ACP Commentary – Walker, Indiana Ranger


Originally published at: http://armedcitizenproject.org/articles/walker-indiana-ranger
Before Indiana became a state in 1816, territorial Gov. William Henry Harrison organized the Indiana Rangers in 1807 to safeguard the Buffalo Trace — the main travel route between Louisville, Ky., and Vincennes, Ind.

The Indiana Rangers were a rough and tough band of men and women who were well-trained and ready to protect new settlers and tradesmen. They were forerunners of the popular Texas Rangers, of whom I am an honorary member and on whom I based my television series “Walker, Texas Ranger.”

I think the Hoosier State and the rest of the country saw the spirit of the Indiana Rangers resurrect this past week in the Fort Wayne resident and feisty grandmother Melinda Walker.

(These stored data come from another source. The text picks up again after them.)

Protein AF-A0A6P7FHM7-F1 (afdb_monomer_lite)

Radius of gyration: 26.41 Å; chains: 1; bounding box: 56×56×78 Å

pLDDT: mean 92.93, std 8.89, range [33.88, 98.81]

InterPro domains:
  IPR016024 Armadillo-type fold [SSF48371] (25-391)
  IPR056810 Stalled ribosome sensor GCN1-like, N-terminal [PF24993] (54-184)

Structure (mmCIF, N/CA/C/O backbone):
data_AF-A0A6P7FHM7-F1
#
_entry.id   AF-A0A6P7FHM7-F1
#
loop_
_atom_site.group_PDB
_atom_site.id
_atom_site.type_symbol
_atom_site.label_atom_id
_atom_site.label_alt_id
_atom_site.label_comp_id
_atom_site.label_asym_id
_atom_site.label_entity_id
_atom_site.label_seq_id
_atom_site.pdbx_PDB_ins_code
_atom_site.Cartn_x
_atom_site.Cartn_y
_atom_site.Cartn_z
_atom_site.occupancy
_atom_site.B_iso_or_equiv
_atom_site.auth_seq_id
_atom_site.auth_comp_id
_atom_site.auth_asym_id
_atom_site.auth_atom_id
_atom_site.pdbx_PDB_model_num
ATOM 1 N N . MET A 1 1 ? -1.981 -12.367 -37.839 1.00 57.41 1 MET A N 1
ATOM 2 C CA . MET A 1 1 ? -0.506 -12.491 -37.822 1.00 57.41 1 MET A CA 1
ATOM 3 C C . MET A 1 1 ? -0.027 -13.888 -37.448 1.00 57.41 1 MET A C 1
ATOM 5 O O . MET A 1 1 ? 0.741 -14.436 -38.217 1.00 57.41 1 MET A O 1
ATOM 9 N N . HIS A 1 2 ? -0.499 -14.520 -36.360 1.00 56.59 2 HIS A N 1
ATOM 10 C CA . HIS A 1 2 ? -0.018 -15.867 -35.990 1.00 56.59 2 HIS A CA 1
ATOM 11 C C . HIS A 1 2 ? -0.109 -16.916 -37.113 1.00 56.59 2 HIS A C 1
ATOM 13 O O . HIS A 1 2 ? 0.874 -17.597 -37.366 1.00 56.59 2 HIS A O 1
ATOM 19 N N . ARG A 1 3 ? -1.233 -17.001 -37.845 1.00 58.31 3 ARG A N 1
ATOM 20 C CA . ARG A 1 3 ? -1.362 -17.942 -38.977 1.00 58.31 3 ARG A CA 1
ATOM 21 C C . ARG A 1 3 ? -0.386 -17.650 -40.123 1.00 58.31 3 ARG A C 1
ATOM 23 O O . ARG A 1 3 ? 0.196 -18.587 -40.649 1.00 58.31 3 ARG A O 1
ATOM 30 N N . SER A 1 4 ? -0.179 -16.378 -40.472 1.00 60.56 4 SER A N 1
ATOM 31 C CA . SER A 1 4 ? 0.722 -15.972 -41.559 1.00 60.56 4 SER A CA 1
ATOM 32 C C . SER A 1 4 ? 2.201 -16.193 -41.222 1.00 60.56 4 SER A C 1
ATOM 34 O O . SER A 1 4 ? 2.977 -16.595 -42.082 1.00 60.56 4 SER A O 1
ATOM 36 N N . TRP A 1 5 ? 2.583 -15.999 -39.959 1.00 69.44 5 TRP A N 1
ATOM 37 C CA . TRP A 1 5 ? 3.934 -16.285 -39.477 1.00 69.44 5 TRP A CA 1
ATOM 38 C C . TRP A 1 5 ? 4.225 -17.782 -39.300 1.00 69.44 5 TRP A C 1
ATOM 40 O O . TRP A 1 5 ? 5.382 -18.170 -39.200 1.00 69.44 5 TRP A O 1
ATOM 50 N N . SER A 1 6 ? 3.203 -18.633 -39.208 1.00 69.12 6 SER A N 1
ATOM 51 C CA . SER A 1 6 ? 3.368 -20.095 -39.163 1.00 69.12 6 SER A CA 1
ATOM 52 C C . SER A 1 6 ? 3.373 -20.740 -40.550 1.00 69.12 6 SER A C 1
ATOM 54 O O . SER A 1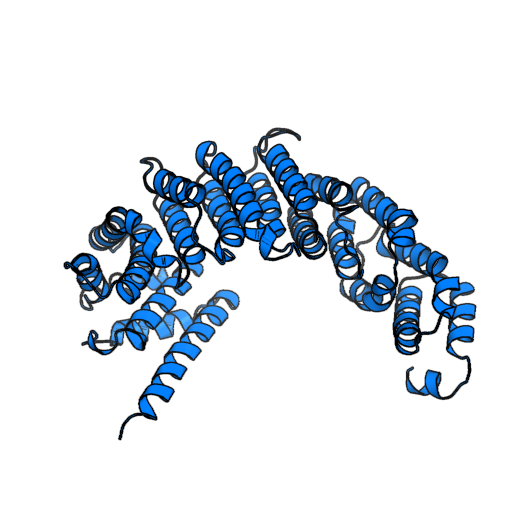 6 ? 3.811 -21.875 -40.683 1.00 69.12 6 SER A O 1
ATOM 56 N N . SER A 1 7 ? 2.879 -20.039 -41.575 1.00 76.00 7 SER A N 1
ATOM 57 C CA . SER A 1 7 ? 2.777 -20.555 -42.944 1.00 76.00 7 SER A CA 1
ATOM 58 C C . SER A 1 7 ? 3.995 -20.263 -43.824 1.00 76.00 7 SER A C 1
ATOM 60 O O . SER A 1 7 ? 4.111 -20.853 -44.892 1.00 76.00 7 SER A O 1
ATOM 62 N N . VAL A 1 8 ? 4.878 -19.345 -43.415 1.00 77.62 8 VAL A N 1
ATOM 63 C CA . VAL A 1 8 ? 6.066 -18.944 -44.185 1.00 77.62 8 VAL A CA 1
ATOM 64 C C . VAL A 1 8 ? 7.328 -19.219 -43.354 1.00 77.62 8 VAL A C 1
ATOM 66 O O . VAL A 1 8 ? 7.493 -18.586 -42.308 1.00 77.62 8 VAL A O 1
ATOM 69 N N . PRO A 1 9 ? 8.213 -20.138 -43.790 1.00 75.38 9 PRO A N 1
ATOM 70 C CA . PRO A 1 9 ? 9.503 -20.374 -43.140 1.00 75.38 9 PRO A CA 1
ATOM 71 C C . PRO A 1 9 ? 10.348 -19.095 -43.062 1.00 75.38 9 PRO A C 1
ATOM 73 O O . PRO A 1 9 ? 10.321 -18.284 -43.986 1.00 75.38 9 PRO A O 1
ATOM 76 N N . ASP A 1 10 ? 11.076 -18.905 -41.957 1.00 77.94 10 ASP A N 1
ATOM 77 C CA . ASP A 1 10 ? 11.943 -17.740 -41.691 1.00 77.94 10 ASP A CA 1
ATOM 78 C C . ASP A 1 10 ? 11.251 -16.362 -41.781 1.00 77.94 10 ASP A C 1
ATOM 80 O O . ASP A 1 10 ? 11.918 -15.323 -41.856 1.00 77.94 10 ASP A O 1
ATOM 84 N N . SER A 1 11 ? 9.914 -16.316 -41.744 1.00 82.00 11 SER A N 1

Walker was asleep in her town house with her 5-year-old grandson this past Sunday, when she was awakened by three male robbers, who were demanding cash and her flat-screen TV, according to The Blaze.

The men said they had a gun and threatened to take it out and use it. One of the robbers kept saying, “She doesn’t think we have a gun. Take it out and clean it on her,” Walker told WANE-TV.

She feared for her grandson’s safety, she said. “All I thought of was, ‘You’re getting away from my grandson.'”

So in the midst of the assault, Walker grabbed a nearby miniature toy guitar, which accompanies her grandson’s “Guitar Hero” game, and began swinging it at the intruders.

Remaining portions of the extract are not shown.